Identification of a Novel GRM1 Frameshift Variant in Two Pakistani Families Broadens the Genetic Landscape of Ultra-Rare Spinocerebellar Ataxia Type 13.

Abstract

Autosomal recessive spinocerebellar ataxia 13 (SCAR13) is an extremely rare neurodegenerative disorder characterized by psychomotor delay, ranging from mild to severe intellectual disability with absent or poor speech development, nystagmus and stance ataxia. If ambulation is achieved, affected subjects often exhibit gait ataxia. Additionally, epilepsy and polyneuropathy have been reported in some patients.

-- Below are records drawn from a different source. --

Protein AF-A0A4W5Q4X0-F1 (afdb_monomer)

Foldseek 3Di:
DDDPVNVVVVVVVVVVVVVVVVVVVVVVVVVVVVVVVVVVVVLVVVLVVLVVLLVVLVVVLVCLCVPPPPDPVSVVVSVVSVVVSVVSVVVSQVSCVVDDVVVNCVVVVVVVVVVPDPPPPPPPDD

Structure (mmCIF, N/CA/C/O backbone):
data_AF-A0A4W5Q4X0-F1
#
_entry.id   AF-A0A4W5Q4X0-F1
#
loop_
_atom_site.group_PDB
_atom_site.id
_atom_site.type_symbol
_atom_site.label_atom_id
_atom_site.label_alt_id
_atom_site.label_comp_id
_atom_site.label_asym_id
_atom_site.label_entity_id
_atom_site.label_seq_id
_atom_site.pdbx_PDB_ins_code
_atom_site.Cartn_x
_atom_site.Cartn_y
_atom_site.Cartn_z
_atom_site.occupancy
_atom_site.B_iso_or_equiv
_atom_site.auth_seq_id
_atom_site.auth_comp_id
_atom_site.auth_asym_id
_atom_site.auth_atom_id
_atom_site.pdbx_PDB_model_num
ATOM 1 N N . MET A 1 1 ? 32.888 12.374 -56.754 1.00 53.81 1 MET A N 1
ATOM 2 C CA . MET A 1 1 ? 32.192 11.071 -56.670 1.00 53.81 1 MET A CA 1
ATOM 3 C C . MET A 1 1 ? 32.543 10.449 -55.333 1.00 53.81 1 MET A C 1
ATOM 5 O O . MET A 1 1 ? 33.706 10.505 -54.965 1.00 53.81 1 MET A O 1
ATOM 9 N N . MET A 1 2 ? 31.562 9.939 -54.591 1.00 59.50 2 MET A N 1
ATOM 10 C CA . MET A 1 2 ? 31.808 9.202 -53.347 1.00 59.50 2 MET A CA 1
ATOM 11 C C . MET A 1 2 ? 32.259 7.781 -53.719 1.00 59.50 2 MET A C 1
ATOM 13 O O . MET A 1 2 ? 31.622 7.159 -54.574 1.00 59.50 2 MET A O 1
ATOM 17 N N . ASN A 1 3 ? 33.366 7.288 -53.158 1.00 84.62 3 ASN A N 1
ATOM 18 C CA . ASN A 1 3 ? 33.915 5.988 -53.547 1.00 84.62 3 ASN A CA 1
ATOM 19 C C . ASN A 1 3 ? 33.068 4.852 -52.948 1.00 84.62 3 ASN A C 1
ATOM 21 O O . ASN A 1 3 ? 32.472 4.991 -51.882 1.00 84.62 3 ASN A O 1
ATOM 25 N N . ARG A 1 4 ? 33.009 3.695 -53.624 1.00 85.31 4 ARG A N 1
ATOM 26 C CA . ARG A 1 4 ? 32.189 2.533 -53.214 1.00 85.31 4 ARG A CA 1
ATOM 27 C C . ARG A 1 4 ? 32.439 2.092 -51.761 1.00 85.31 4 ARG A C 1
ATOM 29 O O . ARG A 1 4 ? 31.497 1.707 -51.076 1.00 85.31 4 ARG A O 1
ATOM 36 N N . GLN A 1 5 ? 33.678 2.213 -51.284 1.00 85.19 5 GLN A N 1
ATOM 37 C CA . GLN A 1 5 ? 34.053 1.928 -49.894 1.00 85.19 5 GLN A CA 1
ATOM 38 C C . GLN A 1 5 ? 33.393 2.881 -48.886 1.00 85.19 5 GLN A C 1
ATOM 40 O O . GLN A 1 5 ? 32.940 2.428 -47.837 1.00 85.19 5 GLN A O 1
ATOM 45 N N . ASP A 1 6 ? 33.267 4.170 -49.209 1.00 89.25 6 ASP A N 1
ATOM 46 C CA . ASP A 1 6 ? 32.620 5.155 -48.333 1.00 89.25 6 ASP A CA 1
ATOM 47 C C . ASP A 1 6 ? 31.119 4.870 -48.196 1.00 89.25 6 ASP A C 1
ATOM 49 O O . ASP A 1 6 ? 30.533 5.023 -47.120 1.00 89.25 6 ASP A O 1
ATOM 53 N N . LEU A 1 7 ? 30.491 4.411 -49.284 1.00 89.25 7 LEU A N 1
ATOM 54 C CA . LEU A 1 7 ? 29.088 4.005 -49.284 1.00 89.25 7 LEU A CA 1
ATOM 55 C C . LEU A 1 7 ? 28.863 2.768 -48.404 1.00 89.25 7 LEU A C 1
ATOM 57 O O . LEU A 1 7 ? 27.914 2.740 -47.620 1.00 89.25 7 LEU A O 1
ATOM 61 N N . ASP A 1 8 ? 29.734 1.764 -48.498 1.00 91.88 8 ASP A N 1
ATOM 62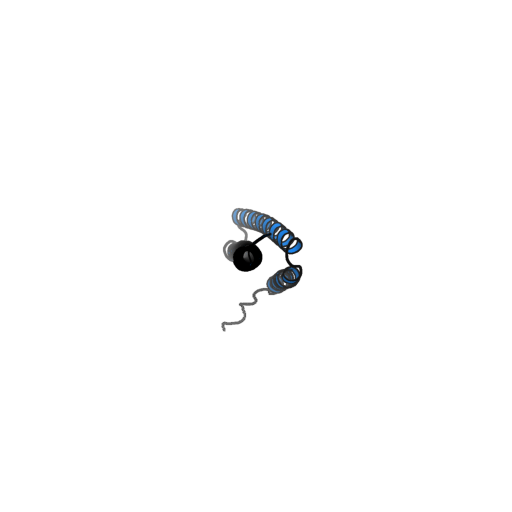 C CA . ASP A 1 8 ? 29.624 0.546 -47.690 1.00 91.88 8 ASP A CA 1
ATOM 63 C C . ASP A 1 8 ? 29.925 0.814 -46.204 1.00 91.88 8 ASP A C 1
ATOM 65 O O . ASP A 1 8 ? 29.171 0.364 -45.337 1.00 91.88 8 ASP A O 1
ATOM 69 N N . ALA A 1 9 ? 30.917 1.657 -45.895 1.00 91.06 9 ALA A N 1
ATOM 70 C CA . ALA A 1 9 ? 31.169 2.127 -44.531 1.00 91.06 9 ALA A CA 1
ATOM 71 C C . ALA A 1 9 ? 29.961 2.889 -43.952 1.00 91.06 9 ALA A C 1
ATOM 73 O O . ALA A 1 9 ? 29.595 2.708 -42.787 1.00 91.06 9 ALA A O 1
ATOM 74 N N . THR A 1 10 ? 29.294 3.707 -44.771 1.00 92.00 10 THR A N 1
ATOM 75 C CA . THR A 1 10 ? 28.079 4.432 -44.370 1.00 92.00 10 THR A CA 1
ATOM 76 C C . THR A 1 10 ? 26.918 3.474 -44.097 1.00 92.00 10 THR A C 1
ATOM 78 O O . THR A 1 10 ? 26.230 3.622 -43.087 1.00 92.00 10 THR A O 1
ATOM 81 N N . LYS A 1 11 ? 26.716 2.449 -44.936 1.00 93.62 11 LYS A N 1
ATOM 82 C CA . LYS A 1 11 ? 25.692 1.413 -44.706 1.00 93.62 11 LYS A CA 1
ATOM 83 C C . LYS A 1 11 ? 25.942 0.644 -43.411 1.00 93.62 11 LYS A C 1
ATOM 85 O O . LYS A 1 11 ? 24.998 0.423 -42.654 1.00 93.62 11 LYS A O 1
ATOM 90 N N . GLN A 1 12 ? 27.193 0.278 -43.132 1.00 94.75 12 GLN A N 1
ATOM 91 C CA . GLN A 1 12 ? 27.548 -0.433 -41.906 1.00 94.75 12 GLN A CA 1
ATOM 92 C C . GLN A 1 12 ? 27.267 0.422 -40.662 1.00 94.75 12 GLN A C 1
ATOM 94 O O . GLN A 1 12 ? 26.615 -0.053 -39.734 1.00 94.75 12 GLN A O 1
ATOM 99 N N . ARG A 1 13 ? 27.662 1.704 -40.674 1.00 95.38 13 ARG A N 1
ATOM 100 C CA . ARG A 1 13 ? 27.367 2.662 -39.589 1.00 95.38 13 ARG A CA 1
ATOM 101 C C . ARG A 1 13 ? 25.869 2.901 -39.396 1.00 95.38 13 ARG A C 1
ATOM 103 O O . ARG A 1 13 ? 25.395 3.042 -38.267 1.00 95.38 13 ARG A O 1
ATOM 110 N N . LEU A 1 14 ? 25.109 2.948 -40.489 1.00 96.06 14 LEU A N 1
ATOM 111 C CA . LEU A 1 14 ? 23.656 3.077 -40.428 1.00 96.06 14 LEU A CA 1
ATOM 112 C C . LEU A 1 14 ? 23.030 1.831 -39.793 1.00 96.06 14 LEU A C 1
ATOM 114 O O . LEU A 1 14 ? 22.158 1.958 -38.937 1.00 96.06 14 LEU A O 1
ATOM 118 N N . SER A 1 15 ? 23.490 0.640 -40.183 1.00 96.50 15 SER A N 1
ATOM 119 C CA . SER A 1 15 ? 23.023 -0.625 -39.611 1.00 96.50 15 SER A CA 1
ATOM 120 C C . SER A 1 15 ? 23.315 -0.709 -38.114 1.00 96.50 15 SER A C 1
ATOM 122 O O . SER A 1 15 ? 22.411 -1.016 -37.341 1.00 96.50 15 SER A O 1
ATOM 124 N N . SER A 1 16 ? 24.536 -0.370 -37.686 1.00 95.44 16 SER A N 1
ATOM 125 C CA . SER A 1 16 ? 24.898 -0.378 -36.264 1.00 95.44 16 SER A CA 1
ATOM 126 C C . SER A 1 16 ? 24.070 0.625 -35.463 1.00 95.44 16 SER A C 1
ATOM 128 O O . SER A 1 16 ? 23.569 0.297 -34.395 1.00 95.44 16 SER A O 1
ATOM 130 N N . THR A 1 17 ? 23.851 1.827 -36.004 1.00 96.12 17 THR A N 1
ATOM 131 C CA . THR A 1 17 ? 23.023 2.846 -35.338 1.00 96.12 17 THR A CA 1
ATOM 132 C C . THR A 1 17 ? 21.573 2.386 -35.192 1.00 96.12 17 THR A C 1
ATOM 134 O O . THR A 1 17 ? 20.979 2.568 -34.133 1.00 96.12 17 THR A O 1
ATOM 137 N N . LYS A 1 18 ? 21.005 1.752 -36.228 1.00 96.50 18 LYS A N 1
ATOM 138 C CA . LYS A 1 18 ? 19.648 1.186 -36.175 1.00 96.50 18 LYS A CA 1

SCAR13 is caused by pathogenic variants in the GRM1 gene, which is predominantly expressed in the cerebellum, with lower levels in the other parts of the brain. To date, only seven reports of this rare ataxia have been published globally. Our study aimed to investigate clinical and mutation spectrum of GRM1-associated SCAR13 disorder in nine patients of two consanguineous Pakistani families (designated here to as NP35 and NP36). We performed whole exome sequencing in the probands of the two families followed by Sanger sequencing to test variant segregation. We identified a novel GRM1 frameshift variant (NM_001278064.2):c.3525_3529del; p.(Asn1176IlefsTer71) in both families as a cause of SCAR13. It was classified as a variant of uncertain significance (PM2: pathogenic moderate 2 and PVS1: pathogenic very strong 1) according to the ACMG guidelines. The novel variant exhibited clinical heterogeneity in the two families. Moreover, scoliosis was observed in all four patients of the family NP35, a feature previously documented in only one patient worldwide. Our study expands the limited mutation spectrum of the GRM1-associated SCAR13. Next-generation sequencing plays a pivotal role in the elucidation of inherited neurological disorders and in a better understanding of the convergent phenotypes.